The density curve gave me a graphical depiction of what is likely to happen in the 2020 election. Based on the graph, the more area under the curve to the right of a given x value, the higher the probability of that many electoral college votes. Patterns can already be made out. The important value in this graph is 270, which is the number of votes that a candidate needs to overcome inorder to achieve a majority and be elected. The curve is centered to the right of 270, so based on the picture alone, the model is predicting that Biden is more likely to win than Trump. I still want a number that summarizes the model. To find the probability that Biden gets more than 270 electoral college votes I summed up the area under the curve to the right of 270. I found 0.706, or a 70.6% chance Biden wins under these conditions.

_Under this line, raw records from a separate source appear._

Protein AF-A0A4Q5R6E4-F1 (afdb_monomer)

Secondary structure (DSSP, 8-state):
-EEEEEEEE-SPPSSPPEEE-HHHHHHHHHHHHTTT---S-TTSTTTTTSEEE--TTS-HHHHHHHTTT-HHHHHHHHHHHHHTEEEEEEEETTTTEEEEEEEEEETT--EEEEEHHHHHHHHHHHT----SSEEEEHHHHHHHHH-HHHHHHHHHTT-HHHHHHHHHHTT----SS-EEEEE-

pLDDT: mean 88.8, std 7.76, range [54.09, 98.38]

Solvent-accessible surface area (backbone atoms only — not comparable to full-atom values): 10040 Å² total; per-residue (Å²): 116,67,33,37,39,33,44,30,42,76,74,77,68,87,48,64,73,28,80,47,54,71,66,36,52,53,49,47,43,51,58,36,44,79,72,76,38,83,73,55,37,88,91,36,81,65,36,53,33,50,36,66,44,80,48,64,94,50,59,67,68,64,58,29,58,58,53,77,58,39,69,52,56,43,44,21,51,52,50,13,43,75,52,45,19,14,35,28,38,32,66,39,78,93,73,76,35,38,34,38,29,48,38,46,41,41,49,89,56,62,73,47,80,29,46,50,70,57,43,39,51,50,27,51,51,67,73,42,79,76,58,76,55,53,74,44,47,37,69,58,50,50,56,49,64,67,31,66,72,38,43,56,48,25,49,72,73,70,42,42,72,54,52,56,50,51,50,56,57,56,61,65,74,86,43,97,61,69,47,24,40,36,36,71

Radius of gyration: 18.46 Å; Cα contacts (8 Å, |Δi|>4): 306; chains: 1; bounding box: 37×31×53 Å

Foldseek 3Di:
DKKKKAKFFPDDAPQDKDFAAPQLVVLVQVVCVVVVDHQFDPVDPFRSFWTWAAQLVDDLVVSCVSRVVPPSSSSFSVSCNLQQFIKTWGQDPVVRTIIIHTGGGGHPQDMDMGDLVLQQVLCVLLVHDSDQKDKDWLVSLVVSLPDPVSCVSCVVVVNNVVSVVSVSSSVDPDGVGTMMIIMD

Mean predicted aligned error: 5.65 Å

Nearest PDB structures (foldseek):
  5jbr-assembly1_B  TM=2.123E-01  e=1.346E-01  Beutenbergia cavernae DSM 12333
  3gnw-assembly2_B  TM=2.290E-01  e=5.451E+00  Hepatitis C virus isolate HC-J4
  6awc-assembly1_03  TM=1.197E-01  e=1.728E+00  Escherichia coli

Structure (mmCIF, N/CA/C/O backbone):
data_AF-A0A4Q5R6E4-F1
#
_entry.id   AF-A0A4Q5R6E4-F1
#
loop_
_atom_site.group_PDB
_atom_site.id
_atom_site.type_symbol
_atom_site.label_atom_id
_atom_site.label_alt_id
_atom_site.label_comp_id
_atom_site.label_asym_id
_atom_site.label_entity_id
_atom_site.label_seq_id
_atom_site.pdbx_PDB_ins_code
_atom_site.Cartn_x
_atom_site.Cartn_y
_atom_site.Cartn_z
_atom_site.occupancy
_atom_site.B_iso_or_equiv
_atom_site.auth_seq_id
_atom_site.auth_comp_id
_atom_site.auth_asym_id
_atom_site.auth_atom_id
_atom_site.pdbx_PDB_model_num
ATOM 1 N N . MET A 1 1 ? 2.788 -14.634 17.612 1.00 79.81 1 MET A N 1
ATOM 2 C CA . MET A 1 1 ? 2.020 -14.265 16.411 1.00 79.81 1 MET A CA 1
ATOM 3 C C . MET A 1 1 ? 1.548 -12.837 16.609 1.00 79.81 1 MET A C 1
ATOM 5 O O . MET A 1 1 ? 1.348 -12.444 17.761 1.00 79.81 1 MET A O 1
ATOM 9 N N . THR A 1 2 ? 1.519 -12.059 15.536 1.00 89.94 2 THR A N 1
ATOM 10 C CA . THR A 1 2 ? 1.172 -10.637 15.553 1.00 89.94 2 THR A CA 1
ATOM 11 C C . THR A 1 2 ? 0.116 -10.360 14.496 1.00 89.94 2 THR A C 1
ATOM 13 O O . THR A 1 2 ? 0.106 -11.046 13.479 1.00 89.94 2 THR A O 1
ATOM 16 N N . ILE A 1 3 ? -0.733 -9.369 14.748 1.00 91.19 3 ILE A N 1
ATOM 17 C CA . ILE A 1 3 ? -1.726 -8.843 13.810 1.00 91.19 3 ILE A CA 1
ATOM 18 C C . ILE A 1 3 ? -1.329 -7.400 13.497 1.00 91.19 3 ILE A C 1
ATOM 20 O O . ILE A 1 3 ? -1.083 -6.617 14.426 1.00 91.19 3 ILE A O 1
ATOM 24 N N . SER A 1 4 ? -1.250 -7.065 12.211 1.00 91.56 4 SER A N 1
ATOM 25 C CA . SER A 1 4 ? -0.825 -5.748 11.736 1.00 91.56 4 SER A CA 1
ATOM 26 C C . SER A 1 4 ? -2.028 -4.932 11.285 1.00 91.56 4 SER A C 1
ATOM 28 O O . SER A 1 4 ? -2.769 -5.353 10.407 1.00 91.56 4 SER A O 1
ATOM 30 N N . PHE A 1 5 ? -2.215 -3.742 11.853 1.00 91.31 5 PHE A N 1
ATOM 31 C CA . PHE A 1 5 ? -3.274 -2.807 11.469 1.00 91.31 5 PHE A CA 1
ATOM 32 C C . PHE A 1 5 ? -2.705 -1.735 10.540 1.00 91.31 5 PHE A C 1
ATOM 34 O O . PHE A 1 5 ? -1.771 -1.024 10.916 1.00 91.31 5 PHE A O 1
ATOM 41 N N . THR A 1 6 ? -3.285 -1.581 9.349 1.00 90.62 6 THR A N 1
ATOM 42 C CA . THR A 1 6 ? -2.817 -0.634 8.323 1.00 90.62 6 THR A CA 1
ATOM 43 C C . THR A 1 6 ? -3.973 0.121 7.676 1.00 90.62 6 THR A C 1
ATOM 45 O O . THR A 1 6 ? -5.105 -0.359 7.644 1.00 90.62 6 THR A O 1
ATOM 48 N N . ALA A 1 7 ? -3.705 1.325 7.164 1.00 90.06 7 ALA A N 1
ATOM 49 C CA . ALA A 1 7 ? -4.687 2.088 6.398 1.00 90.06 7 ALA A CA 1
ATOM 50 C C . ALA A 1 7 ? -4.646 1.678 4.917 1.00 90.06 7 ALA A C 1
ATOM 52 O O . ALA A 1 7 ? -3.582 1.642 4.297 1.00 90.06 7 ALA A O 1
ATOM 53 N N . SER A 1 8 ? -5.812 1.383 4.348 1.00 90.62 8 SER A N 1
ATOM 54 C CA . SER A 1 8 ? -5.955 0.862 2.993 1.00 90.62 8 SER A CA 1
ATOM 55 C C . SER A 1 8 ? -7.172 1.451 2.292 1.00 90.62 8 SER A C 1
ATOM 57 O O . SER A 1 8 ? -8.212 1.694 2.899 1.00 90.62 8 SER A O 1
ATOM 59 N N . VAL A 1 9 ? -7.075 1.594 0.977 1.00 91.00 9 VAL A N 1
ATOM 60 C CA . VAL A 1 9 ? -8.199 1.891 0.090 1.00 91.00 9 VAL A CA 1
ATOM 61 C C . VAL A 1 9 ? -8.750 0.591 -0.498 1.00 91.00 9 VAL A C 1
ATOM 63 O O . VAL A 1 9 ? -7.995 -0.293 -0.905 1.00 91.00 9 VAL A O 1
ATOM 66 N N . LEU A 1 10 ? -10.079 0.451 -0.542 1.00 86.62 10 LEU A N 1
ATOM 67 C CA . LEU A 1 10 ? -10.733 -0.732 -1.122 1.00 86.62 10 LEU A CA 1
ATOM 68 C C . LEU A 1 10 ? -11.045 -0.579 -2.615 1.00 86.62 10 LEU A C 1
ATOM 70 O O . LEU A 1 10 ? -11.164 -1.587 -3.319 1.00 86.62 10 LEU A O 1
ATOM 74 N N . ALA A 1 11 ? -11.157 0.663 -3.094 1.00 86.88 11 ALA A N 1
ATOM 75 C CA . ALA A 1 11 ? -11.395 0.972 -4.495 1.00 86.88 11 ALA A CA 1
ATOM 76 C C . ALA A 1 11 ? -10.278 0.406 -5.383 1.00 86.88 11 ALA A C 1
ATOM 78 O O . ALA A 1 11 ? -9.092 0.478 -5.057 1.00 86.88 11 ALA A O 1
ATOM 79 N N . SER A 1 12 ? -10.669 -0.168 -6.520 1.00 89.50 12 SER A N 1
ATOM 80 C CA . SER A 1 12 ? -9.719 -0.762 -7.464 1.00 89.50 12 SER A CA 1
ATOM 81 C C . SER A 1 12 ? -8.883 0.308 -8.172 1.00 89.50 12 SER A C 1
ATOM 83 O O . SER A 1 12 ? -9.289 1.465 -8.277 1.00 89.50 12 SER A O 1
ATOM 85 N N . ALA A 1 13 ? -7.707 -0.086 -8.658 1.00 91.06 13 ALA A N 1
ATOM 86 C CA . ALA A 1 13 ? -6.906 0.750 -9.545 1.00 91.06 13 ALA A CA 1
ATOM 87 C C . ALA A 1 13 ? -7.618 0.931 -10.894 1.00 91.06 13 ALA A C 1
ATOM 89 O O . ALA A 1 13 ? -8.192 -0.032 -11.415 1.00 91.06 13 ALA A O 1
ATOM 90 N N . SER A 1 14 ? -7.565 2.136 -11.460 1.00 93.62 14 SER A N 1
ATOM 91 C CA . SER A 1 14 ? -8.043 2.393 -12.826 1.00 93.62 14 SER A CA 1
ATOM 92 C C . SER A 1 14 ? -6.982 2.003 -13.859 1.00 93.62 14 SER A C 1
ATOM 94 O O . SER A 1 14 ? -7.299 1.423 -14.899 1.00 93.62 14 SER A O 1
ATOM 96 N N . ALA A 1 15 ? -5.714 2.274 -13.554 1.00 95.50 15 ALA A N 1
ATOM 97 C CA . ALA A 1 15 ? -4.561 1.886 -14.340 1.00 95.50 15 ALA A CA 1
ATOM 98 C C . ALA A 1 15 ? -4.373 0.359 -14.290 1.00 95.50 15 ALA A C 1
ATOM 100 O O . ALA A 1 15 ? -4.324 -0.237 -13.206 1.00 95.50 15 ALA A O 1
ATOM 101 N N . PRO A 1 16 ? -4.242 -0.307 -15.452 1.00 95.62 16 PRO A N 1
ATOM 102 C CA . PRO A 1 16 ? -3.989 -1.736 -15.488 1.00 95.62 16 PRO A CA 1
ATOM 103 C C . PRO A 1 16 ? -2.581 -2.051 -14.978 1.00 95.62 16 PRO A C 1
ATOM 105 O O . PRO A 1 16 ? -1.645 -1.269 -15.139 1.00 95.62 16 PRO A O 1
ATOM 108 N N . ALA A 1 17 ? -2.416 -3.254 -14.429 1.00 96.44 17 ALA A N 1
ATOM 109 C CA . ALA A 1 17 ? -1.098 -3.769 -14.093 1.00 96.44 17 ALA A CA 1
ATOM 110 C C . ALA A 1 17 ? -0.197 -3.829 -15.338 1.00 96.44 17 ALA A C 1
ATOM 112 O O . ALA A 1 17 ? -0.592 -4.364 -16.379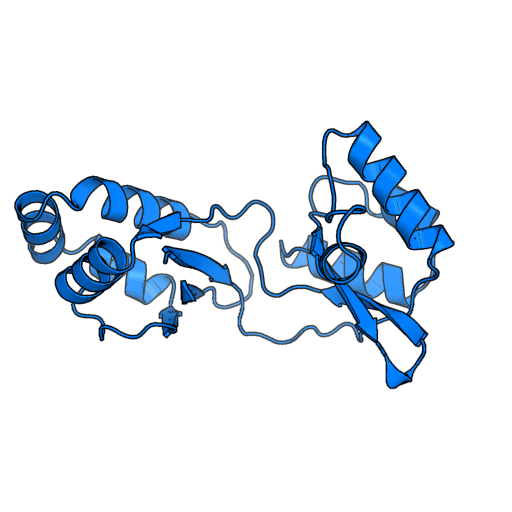 1.00 96.44 17 ALA A O 1
ATOM 113 N N . VAL A 1 18 ? 1.034 -3.343 -15.204 1.00 96.81 18 VAL A N 1
ATOM 114 C CA . VAL A 1 18 ? 2.028 -3.278 -16.280 1.00 96.81 18 VAL A CA 1
ATOM 115 C C . VAL A 1 18 ? 3.187 -4.226 -15.993 1.00 96.81 18 VAL A C 1
ATOM 117 O O . VAL A 1 18 ? 3.579 -4.420 -14.844 1.00 96.81 18 VAL A O 1
ATOM 120 N N . ALA A 1 19 ? 3.722 -4.859 -17.035 1.00 96.19 19 ALA A N 1
ATOM 121 C CA . ALA A 1 19 ? 4.917 -5.684 -16.912 1.00 96.19 19 ALA A CA 1
ATOM 122 C C . ALA A 1 19 ? 6.166 -4.796 -16.977 1.00 96.19 19 ALA A C 1
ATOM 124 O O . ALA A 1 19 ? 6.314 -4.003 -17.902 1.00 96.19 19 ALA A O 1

I had to step out of my comfort zone to build this model. I learned about Bayesian Inference this year, however we only briefly touched on it and discussed the differences between Frequentist and Bayesian statistics. We did not calculate any credibility intervals or look at large data sets. While I have used R before, I did not move beyond calculations until this project and I had never worked with a large dataset in any programming language before. I am thrilled to have a working model that I can add more to and update as new polls are added. As of December 10th, there are less than 15 states that have state level polling information, and there are only a handful of nationwide polls. The first thing I want to work on is the automation of pulling new polling data. Currently, I input the data manually for each poll. R already has libraries that support getting data from web pages, but it was another new topic to learn that I eventually cut from my project so that I could be sure to have a working prediction. Once web scraping is working, I want to turn that tool onto fivethirtyeight.com and scrape pollster rankings. I want to use these rankings to weight the effects that the polling data has on my model. That way, a high quality poll will have a larger effect than a poll that has more error or bias.

As I update my model and we get closer to the 2020 election, I hope to compare my results with other election forecasters such as the aforementioned fivethirtyeight, 270towin, and votamatic. Long term, fivethirtyeight has a blog post about self assessment over multiple predictions that I plan on working through. I need to learn about and make calibration plots and skill scores. Calibration plots will help me determine if things that I predict with a given percentage actually occur with that percentage and skill scores compare my prediction vs some sort of a set guess, like every candidate has the same probability of winning. As it stands, I do not have enough information to assess my forecasts, but since this model is in a working state, I can continue to update it for any election that I am interested in, creating more and more data that I can use to assess the validity of my model.